-- Provided data follows --

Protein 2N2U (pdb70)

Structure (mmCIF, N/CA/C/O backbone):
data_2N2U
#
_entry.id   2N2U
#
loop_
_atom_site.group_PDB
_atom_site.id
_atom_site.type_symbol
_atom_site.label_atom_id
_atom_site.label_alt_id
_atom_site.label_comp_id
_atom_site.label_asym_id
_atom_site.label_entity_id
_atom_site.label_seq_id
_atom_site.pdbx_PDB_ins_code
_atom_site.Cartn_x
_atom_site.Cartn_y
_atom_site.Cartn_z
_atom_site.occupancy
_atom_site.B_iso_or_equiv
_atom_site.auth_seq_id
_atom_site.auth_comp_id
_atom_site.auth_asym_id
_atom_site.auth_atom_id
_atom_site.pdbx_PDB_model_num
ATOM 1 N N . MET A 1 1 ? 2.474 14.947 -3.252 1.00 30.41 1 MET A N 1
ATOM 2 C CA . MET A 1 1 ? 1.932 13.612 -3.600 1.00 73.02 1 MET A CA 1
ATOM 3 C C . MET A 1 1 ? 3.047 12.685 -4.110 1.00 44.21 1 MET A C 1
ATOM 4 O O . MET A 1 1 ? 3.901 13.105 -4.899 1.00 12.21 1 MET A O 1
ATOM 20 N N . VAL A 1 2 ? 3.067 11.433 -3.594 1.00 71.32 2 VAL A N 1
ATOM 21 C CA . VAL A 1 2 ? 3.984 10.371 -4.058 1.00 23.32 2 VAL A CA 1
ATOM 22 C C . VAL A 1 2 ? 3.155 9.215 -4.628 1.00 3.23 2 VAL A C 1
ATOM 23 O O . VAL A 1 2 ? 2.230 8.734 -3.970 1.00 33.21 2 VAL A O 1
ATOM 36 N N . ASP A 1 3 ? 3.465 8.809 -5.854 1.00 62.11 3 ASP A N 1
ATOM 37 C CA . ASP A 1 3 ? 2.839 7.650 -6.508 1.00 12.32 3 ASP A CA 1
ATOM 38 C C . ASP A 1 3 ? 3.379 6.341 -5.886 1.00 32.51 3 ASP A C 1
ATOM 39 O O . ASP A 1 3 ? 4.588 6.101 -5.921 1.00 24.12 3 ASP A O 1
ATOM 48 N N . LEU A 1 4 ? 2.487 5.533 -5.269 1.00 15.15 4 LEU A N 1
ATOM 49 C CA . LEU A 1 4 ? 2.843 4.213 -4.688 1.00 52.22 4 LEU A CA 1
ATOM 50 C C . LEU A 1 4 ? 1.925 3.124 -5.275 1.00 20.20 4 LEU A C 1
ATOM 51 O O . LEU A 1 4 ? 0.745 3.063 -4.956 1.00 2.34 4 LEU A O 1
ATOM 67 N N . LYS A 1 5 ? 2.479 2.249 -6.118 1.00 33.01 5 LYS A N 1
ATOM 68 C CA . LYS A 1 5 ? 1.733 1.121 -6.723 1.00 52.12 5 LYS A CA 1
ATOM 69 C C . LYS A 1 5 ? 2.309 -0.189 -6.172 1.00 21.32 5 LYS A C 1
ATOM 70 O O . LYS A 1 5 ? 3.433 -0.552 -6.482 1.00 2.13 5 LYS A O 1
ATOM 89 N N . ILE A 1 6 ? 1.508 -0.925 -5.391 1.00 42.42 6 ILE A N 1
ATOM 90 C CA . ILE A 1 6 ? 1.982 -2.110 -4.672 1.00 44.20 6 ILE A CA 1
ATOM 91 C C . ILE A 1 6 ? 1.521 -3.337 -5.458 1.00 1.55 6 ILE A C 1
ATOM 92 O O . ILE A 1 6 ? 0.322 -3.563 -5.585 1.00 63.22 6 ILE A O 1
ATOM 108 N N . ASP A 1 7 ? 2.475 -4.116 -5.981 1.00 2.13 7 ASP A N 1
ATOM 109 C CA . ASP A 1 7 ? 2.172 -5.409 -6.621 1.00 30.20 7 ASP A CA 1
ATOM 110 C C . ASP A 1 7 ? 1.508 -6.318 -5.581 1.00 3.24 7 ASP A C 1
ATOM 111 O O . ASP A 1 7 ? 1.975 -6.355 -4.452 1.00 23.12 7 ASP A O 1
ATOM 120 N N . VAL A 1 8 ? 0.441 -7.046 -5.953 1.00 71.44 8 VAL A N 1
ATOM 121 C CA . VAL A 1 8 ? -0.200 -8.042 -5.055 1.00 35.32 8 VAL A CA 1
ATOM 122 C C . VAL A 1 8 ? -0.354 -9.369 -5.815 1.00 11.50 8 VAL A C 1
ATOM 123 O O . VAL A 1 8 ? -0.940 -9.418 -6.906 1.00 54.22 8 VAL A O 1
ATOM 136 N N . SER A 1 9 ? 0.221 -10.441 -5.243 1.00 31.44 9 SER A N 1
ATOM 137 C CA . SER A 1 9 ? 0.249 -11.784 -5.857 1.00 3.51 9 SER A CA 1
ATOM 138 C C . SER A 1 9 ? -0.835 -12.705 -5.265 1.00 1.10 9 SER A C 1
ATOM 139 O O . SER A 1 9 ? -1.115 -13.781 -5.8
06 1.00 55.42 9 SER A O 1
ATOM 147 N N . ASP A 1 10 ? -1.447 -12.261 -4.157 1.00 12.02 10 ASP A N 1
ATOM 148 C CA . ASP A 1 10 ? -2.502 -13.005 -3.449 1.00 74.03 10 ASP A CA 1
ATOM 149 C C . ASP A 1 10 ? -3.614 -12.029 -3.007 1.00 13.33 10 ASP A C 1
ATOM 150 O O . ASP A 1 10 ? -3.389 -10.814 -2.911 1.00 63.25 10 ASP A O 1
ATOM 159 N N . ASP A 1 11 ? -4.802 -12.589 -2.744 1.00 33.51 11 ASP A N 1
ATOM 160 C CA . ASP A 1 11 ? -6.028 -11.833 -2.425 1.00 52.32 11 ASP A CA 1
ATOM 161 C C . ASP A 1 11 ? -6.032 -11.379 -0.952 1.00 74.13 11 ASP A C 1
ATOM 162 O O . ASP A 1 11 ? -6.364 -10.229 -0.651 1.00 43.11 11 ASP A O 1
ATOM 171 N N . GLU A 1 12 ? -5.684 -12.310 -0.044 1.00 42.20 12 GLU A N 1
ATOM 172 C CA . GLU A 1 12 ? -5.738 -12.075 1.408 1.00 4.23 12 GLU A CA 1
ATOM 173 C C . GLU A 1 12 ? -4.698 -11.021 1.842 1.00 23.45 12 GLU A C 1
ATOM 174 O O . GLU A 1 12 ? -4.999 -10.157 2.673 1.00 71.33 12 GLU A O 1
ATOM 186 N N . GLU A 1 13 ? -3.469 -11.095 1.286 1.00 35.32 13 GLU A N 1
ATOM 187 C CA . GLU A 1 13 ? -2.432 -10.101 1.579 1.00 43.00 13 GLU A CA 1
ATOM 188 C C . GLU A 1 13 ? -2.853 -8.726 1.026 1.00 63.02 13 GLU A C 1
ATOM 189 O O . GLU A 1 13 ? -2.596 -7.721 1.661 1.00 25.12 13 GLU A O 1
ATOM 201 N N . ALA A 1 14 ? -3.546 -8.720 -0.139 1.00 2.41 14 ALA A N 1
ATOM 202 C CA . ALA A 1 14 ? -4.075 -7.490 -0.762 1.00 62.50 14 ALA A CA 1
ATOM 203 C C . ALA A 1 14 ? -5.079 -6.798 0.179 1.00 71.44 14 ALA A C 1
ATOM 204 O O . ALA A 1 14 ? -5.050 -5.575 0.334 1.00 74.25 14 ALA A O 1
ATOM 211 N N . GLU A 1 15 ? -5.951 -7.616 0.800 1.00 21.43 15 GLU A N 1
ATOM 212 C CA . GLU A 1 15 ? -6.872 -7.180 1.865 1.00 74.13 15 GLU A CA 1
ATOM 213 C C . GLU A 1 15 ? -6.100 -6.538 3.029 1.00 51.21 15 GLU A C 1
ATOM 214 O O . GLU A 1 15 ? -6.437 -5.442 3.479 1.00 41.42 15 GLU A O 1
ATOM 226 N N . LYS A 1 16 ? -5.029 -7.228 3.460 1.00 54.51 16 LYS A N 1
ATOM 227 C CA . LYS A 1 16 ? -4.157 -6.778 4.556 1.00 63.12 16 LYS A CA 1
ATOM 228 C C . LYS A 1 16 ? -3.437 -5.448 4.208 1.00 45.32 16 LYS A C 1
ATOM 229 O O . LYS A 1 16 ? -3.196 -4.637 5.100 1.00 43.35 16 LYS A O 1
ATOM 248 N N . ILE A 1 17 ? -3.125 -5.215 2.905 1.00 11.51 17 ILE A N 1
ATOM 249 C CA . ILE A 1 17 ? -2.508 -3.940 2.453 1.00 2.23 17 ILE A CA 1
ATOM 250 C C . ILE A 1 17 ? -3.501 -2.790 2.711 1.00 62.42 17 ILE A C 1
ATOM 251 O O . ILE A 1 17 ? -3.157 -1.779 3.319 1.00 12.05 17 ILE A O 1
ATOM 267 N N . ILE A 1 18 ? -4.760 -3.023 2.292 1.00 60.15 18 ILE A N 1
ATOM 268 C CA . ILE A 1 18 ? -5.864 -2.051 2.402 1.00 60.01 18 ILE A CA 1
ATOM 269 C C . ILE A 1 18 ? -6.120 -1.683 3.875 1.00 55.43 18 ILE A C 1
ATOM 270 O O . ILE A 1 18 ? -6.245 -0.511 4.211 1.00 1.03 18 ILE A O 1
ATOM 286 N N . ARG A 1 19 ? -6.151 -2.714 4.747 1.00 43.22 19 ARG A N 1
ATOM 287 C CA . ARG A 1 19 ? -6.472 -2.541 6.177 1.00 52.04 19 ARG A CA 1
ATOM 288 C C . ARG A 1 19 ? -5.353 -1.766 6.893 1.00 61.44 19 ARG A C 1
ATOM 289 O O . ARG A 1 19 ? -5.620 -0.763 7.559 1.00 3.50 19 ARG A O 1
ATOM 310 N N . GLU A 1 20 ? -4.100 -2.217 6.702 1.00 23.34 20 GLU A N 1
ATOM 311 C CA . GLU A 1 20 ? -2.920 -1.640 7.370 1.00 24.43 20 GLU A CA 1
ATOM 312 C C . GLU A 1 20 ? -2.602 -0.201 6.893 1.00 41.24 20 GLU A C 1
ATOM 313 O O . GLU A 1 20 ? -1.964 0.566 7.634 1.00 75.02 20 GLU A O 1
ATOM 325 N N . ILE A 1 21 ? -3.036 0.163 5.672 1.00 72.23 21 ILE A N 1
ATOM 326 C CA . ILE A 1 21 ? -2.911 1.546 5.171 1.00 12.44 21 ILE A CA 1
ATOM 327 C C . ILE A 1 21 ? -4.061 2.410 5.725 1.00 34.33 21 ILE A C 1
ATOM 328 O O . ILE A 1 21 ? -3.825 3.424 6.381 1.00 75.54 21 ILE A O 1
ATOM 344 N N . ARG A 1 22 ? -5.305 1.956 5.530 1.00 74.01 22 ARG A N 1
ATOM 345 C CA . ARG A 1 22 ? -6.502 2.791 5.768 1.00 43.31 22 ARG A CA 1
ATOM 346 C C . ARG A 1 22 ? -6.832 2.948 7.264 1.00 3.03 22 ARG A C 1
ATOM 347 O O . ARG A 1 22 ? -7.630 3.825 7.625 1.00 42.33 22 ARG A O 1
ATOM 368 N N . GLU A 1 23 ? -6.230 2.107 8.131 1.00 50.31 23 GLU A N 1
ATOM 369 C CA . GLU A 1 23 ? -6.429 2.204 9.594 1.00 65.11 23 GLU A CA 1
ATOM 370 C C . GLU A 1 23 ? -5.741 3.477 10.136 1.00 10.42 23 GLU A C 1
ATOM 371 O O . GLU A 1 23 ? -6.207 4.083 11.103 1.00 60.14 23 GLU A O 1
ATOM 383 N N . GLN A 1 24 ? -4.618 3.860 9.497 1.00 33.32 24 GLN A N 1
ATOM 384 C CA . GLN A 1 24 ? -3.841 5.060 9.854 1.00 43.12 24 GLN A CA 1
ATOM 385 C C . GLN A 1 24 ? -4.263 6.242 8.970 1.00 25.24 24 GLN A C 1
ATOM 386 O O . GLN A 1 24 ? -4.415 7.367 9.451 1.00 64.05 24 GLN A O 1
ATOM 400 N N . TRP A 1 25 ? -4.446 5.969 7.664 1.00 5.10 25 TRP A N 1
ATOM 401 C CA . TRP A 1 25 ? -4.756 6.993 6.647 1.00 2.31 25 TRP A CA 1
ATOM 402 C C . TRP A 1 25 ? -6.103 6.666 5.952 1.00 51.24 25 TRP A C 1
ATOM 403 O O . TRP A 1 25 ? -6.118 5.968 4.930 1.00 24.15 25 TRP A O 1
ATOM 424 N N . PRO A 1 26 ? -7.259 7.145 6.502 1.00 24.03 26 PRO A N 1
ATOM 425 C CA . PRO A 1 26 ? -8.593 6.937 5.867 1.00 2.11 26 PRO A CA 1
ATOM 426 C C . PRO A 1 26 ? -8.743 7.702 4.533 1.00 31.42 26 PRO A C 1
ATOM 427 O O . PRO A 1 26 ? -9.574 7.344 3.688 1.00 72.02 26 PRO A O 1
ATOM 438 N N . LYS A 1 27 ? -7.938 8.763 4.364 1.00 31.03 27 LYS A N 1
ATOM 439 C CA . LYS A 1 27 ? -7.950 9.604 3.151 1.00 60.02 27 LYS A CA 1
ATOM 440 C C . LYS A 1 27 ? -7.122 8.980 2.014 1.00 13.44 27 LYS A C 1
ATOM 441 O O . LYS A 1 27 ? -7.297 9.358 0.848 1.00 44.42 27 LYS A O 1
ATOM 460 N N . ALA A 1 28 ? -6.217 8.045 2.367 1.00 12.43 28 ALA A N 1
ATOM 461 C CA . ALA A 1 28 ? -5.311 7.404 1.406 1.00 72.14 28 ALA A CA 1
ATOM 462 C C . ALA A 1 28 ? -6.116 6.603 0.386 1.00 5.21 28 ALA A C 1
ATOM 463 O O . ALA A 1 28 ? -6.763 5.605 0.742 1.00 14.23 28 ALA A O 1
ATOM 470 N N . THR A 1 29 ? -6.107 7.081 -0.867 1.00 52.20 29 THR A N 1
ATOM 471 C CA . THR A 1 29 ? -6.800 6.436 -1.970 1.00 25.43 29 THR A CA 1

-- Provided data concluded --

§ **Requirement**
Taking the entries above, write out exactly each line from the one holding "ATOM 137 C CA" to the one holding "ATOM 172 C CA", both included, and stop there.

§ **Written answer**
ATOM 137 C CA . SER A 1 9 ? 0.249 -11.784 -5.857 1.00 3.51 9 SER A CA 1
ATOM 138 C C . SER A 1 9 ? -0.835 -12.705 -5.265 1.00 1.10 9 SER A C 1
ATOM 139 O O . SER A 1 9 ? -1.115 -13.781 -5.8
06 1.00 55.42 9 SER A O 1
ATOM 147 N N . ASP A 1 10 ? -1.447 -12.261 -4.157 1.00 12.02 10 ASP A N 1
ATOM 148 C CA . ASP A 1 10 ? -2.502 -13.005 -3.449 1.00 74.03 10 ASP A CA 1
ATOM 149 C C . ASP A 1 10 ? -3.614 -12.029 -3.007 1.00 13.33 10 ASP A C 1
ATOM 150 O O . ASP A 1 10 ? -3.389 -10.814 -2.911 1.00 63.25 10 ASP A O 1
ATOM 159 N N . ASP A 1 11 ? -4.802 -12.589 -2.744 1.00 33.51 11 ASP A N 1
ATOM 160 C CA . ASP A 1 11 ? -6.028 -11.833 -2.425 1.00 52.32 11 ASP A CA 1
ATOM 161 C C . ASP A 1 11 ? -6.032 -11.379 -0.952 1.00 74.13 11 ASP A C 1
ATOM 162 O O . ASP A 1 11 ? -6.364 -10.229 -0.651 1.00 43.11 11 ASP A O 1
ATOM 171 N N . GLU A 1 12 ? -5.684 -12.310 -0.044 1.00 42.20 12 GLU A N 1
ATOM 172 C CA . GLU A 1 12 ? -5.738 -12.075 1.408 1.00 4.23 12 GLU A CA 1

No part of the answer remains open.